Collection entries
※

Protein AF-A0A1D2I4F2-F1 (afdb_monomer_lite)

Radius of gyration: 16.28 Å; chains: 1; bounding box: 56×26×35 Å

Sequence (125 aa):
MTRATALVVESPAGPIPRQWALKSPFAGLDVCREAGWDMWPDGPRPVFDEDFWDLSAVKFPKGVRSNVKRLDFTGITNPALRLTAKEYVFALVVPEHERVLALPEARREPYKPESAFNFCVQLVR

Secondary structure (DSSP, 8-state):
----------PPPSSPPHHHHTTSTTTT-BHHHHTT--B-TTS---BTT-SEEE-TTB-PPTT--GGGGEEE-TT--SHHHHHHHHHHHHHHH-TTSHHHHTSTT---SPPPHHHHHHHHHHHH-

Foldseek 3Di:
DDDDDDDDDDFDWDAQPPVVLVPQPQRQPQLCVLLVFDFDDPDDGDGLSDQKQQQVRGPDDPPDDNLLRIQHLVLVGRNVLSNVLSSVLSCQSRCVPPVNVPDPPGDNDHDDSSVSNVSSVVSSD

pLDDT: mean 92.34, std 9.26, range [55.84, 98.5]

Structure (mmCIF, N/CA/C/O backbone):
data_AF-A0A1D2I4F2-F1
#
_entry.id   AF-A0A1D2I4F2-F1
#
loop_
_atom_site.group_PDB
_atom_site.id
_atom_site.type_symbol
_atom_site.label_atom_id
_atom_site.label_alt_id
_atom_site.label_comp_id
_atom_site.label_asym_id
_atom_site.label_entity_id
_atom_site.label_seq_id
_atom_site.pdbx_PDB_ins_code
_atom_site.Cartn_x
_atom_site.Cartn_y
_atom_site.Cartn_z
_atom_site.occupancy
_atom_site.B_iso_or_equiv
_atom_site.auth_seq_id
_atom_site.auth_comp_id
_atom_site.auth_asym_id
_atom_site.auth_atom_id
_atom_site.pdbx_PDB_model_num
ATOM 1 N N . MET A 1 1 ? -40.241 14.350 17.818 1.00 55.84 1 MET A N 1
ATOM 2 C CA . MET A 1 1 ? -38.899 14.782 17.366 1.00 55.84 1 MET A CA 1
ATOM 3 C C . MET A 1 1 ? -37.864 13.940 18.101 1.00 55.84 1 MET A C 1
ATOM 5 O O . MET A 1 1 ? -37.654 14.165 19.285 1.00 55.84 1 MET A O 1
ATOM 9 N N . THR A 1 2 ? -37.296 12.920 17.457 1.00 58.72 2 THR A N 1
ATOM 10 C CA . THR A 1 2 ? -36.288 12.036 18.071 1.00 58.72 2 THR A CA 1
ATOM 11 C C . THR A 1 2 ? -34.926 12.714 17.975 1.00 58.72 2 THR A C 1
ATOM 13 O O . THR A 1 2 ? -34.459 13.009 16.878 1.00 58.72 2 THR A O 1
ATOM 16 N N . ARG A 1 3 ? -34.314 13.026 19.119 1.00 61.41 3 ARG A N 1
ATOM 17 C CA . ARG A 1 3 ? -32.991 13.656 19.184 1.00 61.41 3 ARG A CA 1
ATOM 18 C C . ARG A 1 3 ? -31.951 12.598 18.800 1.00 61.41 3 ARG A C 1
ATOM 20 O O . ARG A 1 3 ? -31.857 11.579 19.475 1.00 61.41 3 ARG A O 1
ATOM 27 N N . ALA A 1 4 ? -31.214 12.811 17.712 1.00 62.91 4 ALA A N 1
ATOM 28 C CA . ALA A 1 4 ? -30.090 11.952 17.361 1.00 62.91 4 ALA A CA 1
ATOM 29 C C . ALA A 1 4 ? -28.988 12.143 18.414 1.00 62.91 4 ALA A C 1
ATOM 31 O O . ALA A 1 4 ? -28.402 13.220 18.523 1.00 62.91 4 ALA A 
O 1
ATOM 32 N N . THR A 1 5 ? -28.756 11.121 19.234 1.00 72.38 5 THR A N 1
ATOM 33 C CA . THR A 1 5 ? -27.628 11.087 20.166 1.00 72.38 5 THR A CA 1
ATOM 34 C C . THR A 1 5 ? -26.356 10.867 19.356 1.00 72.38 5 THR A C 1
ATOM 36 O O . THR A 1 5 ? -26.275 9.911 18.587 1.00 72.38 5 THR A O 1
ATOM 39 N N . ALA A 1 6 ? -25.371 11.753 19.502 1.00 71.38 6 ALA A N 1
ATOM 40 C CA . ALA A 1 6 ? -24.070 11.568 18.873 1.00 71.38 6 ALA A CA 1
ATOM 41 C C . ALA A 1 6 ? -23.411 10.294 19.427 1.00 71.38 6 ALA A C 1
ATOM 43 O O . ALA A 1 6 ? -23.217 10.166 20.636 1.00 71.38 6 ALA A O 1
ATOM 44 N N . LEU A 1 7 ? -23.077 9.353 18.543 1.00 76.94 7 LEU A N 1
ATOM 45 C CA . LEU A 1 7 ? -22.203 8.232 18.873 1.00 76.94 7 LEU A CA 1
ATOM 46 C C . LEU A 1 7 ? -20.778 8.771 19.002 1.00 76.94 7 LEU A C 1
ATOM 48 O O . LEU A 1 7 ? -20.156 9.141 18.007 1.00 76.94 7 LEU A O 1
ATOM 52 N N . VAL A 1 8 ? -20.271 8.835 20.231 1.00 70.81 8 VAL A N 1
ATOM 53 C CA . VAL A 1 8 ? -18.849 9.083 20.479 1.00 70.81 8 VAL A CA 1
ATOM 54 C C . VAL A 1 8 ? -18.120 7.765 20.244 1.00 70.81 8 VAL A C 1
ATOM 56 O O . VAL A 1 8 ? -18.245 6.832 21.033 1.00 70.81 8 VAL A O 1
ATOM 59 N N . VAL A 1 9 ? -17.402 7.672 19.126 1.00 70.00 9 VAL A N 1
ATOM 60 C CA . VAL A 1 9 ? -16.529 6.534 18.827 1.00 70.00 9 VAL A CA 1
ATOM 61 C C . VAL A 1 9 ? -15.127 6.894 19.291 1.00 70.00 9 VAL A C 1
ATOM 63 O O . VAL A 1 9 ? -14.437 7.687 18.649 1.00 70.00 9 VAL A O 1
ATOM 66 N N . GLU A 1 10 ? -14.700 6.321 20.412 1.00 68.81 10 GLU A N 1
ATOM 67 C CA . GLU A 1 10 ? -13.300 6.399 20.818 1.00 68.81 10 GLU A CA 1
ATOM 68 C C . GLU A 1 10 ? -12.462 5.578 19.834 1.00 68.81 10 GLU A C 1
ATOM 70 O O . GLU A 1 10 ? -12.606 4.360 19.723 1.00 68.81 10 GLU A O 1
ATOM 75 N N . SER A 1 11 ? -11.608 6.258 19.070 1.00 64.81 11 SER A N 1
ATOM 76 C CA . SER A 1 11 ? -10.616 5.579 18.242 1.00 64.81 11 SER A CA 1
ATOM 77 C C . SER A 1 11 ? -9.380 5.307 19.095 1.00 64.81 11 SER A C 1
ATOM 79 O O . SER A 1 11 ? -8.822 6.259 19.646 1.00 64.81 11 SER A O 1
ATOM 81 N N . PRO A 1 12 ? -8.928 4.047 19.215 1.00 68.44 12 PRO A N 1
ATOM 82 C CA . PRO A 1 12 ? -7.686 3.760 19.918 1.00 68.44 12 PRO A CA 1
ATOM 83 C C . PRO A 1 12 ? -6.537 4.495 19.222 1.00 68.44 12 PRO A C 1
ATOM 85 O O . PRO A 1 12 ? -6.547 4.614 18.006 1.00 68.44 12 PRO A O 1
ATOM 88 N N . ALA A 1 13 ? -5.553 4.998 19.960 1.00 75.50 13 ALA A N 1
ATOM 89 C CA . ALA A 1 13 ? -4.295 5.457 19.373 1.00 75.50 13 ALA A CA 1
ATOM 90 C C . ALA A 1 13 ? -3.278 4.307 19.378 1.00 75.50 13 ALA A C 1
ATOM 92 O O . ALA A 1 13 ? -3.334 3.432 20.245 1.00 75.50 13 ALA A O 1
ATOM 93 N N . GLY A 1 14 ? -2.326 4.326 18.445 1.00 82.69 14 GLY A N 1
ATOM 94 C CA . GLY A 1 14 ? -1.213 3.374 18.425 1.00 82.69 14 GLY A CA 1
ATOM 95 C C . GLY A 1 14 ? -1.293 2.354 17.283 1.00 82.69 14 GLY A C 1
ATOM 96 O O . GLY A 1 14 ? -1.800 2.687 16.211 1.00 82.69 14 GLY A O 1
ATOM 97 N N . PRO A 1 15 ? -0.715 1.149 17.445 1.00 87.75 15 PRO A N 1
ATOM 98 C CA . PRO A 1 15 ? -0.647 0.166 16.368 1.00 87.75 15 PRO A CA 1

※

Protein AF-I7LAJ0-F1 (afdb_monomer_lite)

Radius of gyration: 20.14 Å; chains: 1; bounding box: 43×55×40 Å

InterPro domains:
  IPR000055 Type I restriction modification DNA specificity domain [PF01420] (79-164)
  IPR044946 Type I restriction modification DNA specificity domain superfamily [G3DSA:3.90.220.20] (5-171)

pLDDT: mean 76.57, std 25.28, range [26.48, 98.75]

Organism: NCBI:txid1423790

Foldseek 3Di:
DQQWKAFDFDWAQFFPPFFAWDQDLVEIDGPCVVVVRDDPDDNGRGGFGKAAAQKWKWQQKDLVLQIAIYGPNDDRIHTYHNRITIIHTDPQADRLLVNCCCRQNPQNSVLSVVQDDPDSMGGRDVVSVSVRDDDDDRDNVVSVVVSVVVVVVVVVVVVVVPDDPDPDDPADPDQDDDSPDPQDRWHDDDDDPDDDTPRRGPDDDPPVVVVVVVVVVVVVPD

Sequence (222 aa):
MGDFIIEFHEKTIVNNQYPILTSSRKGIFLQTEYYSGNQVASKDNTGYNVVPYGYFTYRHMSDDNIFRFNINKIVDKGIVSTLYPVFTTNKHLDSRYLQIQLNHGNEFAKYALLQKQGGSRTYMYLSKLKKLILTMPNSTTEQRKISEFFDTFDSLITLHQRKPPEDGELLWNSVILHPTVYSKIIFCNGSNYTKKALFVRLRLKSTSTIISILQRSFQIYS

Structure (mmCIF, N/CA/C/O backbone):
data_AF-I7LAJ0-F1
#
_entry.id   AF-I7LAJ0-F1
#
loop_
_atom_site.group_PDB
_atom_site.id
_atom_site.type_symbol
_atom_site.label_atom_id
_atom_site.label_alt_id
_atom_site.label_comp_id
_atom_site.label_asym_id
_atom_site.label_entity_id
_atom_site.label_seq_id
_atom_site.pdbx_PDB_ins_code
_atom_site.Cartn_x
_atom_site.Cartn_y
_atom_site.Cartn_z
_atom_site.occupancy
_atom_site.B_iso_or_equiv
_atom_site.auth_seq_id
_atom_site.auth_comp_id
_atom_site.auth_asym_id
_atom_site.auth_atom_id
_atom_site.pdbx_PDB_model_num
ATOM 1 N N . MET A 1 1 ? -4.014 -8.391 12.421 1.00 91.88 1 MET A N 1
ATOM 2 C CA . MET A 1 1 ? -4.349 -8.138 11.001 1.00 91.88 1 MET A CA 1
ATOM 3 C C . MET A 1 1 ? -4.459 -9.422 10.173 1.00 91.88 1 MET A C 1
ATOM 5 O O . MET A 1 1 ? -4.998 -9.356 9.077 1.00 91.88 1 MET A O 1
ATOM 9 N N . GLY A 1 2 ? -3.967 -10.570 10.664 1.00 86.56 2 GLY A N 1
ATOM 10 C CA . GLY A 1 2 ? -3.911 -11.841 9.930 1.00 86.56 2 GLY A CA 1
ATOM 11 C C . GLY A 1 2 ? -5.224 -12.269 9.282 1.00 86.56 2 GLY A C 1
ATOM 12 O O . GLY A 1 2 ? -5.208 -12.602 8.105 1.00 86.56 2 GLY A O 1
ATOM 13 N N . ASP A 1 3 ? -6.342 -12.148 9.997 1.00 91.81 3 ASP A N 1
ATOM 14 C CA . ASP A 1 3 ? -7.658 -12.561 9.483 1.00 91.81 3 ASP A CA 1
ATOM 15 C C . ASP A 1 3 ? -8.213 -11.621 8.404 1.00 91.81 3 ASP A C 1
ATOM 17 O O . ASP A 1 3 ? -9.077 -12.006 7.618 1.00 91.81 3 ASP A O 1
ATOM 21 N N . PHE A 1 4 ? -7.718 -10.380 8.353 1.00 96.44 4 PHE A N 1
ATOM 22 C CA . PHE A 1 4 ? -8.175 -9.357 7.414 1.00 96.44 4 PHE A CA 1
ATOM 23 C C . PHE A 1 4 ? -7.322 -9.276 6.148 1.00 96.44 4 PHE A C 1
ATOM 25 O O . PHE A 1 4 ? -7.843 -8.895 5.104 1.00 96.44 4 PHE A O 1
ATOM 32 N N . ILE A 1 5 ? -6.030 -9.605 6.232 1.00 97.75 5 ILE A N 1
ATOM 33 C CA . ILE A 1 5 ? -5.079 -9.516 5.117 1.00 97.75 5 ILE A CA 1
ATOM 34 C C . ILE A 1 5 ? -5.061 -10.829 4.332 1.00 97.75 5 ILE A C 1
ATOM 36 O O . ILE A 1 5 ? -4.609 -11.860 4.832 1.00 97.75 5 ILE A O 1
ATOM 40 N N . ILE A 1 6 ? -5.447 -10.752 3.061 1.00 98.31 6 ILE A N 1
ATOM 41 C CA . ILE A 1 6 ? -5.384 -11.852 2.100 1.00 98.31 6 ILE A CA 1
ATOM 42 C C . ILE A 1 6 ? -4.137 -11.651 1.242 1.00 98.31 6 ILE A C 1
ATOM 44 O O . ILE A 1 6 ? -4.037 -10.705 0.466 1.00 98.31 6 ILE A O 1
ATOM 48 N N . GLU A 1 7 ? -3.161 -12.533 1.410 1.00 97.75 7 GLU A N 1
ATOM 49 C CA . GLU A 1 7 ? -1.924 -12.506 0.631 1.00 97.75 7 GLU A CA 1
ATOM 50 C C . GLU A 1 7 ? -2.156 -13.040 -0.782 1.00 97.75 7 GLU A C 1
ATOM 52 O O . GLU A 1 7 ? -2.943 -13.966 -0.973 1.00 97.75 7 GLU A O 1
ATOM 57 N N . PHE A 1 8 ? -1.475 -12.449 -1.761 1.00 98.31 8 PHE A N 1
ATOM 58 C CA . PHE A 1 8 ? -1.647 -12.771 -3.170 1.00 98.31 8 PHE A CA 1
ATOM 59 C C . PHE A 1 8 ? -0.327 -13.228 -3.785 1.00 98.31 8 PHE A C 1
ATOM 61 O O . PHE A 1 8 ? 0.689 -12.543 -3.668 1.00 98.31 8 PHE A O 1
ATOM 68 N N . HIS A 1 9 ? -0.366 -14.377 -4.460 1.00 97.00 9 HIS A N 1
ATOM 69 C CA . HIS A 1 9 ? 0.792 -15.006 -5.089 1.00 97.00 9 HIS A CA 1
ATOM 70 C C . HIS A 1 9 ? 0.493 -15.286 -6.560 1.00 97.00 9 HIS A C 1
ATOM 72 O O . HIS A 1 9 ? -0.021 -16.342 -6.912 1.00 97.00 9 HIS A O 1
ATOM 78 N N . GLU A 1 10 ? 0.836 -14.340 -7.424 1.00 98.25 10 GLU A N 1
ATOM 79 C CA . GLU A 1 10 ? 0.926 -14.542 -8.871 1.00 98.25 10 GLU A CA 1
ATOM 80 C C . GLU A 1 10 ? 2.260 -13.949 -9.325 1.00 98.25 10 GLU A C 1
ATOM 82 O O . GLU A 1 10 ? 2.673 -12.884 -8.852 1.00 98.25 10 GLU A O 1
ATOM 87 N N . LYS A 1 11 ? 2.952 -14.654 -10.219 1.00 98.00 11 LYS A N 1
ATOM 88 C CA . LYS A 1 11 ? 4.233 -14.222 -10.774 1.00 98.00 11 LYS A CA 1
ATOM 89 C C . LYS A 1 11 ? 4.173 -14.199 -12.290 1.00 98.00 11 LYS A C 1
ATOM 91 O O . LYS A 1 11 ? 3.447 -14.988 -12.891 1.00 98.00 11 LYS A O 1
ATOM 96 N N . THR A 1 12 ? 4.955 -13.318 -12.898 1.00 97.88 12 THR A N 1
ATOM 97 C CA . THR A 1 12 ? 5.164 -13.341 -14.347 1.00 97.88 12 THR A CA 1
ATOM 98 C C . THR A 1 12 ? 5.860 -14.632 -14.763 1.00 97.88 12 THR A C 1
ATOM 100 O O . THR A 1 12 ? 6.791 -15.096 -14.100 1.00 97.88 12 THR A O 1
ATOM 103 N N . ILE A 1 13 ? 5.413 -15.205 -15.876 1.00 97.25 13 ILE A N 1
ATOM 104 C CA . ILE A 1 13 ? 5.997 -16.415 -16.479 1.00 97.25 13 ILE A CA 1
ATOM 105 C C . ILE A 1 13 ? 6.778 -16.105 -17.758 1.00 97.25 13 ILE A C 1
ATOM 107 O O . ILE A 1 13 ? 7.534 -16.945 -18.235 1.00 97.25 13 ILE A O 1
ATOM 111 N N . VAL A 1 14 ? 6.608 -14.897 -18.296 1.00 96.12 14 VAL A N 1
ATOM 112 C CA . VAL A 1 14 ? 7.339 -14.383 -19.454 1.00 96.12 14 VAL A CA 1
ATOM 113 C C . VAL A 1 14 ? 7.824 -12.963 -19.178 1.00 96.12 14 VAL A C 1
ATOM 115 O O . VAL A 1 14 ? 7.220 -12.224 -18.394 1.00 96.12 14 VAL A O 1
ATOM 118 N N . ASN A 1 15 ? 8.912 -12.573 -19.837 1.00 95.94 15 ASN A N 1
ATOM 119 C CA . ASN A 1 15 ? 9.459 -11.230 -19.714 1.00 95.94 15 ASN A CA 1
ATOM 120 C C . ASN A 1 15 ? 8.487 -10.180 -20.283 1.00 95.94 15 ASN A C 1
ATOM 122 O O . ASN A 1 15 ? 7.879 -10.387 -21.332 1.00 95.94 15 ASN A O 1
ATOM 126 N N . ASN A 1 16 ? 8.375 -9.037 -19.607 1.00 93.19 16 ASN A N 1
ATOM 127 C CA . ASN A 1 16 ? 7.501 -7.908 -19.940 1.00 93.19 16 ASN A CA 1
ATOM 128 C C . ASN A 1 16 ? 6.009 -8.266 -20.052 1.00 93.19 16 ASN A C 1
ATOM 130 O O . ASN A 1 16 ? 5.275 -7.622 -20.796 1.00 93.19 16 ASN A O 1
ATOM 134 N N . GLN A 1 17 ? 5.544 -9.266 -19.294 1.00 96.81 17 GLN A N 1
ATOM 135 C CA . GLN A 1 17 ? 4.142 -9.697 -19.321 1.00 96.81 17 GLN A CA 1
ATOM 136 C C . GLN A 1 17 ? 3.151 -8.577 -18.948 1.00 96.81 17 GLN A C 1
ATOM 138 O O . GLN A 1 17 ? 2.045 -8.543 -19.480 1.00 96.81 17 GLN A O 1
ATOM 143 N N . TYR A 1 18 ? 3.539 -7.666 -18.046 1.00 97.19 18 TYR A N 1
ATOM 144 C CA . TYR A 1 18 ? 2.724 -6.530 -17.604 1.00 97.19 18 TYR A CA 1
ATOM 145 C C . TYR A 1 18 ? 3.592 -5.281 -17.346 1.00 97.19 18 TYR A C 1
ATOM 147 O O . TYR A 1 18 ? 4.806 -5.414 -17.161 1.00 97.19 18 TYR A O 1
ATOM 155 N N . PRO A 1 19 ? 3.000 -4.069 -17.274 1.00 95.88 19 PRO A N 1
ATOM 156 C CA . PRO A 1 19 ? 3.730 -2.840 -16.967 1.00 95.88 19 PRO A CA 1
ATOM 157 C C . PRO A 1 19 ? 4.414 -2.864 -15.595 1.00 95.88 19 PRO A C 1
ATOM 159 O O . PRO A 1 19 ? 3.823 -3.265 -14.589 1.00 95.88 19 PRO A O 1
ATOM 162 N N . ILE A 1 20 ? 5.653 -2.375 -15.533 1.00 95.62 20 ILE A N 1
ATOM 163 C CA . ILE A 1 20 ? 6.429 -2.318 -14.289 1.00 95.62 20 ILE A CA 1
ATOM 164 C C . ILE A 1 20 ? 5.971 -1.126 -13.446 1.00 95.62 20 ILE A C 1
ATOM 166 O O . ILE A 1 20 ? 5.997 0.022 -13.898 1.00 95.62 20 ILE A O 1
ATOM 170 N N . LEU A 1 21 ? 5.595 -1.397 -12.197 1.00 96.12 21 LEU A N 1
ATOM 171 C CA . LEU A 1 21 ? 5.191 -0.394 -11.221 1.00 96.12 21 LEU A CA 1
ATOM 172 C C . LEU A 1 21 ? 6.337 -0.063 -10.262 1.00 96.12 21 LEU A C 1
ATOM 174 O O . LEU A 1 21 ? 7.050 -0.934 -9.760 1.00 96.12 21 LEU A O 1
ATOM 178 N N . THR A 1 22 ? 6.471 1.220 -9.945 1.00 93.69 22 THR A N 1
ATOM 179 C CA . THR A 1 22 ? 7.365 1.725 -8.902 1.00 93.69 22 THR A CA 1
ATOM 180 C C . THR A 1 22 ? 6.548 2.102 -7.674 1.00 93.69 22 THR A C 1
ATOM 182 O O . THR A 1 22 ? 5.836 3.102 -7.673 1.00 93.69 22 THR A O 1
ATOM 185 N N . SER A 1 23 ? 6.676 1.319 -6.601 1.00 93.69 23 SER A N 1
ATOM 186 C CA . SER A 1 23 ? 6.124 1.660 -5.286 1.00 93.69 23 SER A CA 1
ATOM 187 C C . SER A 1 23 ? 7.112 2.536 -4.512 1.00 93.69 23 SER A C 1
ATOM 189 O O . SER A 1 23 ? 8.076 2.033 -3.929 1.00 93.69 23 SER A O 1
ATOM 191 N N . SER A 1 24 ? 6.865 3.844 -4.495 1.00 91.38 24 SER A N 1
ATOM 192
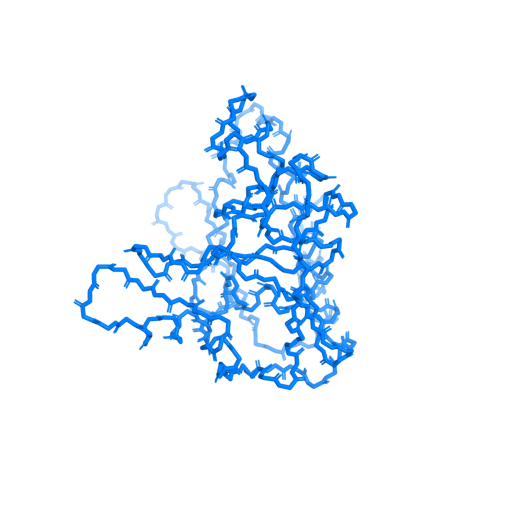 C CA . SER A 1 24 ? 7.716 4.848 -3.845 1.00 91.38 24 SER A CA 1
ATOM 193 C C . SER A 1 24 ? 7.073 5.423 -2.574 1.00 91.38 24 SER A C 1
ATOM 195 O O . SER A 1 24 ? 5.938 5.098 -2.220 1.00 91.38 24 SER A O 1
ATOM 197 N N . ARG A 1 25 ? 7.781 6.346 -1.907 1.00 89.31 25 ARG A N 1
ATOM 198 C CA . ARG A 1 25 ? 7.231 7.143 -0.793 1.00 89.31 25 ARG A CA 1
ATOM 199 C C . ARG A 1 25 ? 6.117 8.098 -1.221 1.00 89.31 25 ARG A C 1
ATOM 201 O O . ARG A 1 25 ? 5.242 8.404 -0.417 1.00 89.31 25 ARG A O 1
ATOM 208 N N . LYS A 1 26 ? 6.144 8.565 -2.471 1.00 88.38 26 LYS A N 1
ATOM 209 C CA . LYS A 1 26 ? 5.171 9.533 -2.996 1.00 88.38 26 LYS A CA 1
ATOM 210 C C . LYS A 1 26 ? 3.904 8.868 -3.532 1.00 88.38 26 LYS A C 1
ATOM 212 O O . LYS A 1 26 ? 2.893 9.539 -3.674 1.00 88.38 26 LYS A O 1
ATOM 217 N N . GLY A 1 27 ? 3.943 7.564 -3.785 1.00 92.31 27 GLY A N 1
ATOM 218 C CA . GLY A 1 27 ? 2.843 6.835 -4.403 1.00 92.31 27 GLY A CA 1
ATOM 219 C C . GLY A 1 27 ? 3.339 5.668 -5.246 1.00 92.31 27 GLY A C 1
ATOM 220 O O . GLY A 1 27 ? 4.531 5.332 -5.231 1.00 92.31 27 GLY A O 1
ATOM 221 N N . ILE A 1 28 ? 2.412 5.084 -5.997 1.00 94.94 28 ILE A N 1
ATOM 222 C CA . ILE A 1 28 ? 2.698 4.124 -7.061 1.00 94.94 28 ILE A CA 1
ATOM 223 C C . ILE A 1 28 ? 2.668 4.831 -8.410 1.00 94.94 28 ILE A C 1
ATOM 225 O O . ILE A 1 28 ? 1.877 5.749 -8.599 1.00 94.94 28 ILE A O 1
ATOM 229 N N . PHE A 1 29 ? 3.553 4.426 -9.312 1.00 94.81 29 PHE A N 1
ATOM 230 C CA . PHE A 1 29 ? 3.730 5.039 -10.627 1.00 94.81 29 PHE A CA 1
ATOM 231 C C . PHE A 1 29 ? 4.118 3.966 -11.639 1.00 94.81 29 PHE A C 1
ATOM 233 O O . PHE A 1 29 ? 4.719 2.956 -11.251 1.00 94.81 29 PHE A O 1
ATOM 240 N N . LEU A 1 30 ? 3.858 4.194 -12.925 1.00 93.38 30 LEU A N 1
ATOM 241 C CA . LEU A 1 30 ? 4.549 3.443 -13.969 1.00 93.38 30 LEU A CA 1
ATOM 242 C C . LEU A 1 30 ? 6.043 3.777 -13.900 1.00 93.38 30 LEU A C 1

※

* [ABOUT THIS EXERCISE]: Please find, in the entries above, every line where "mean" occurs, and copy it.

* [EXPECTED ANSWER]:
pLDDT: mean 92.34, std 9.26, range [55.84, 98.5]
pLDDT: mean 76.57, std 25.28, range [26.48, 98.75]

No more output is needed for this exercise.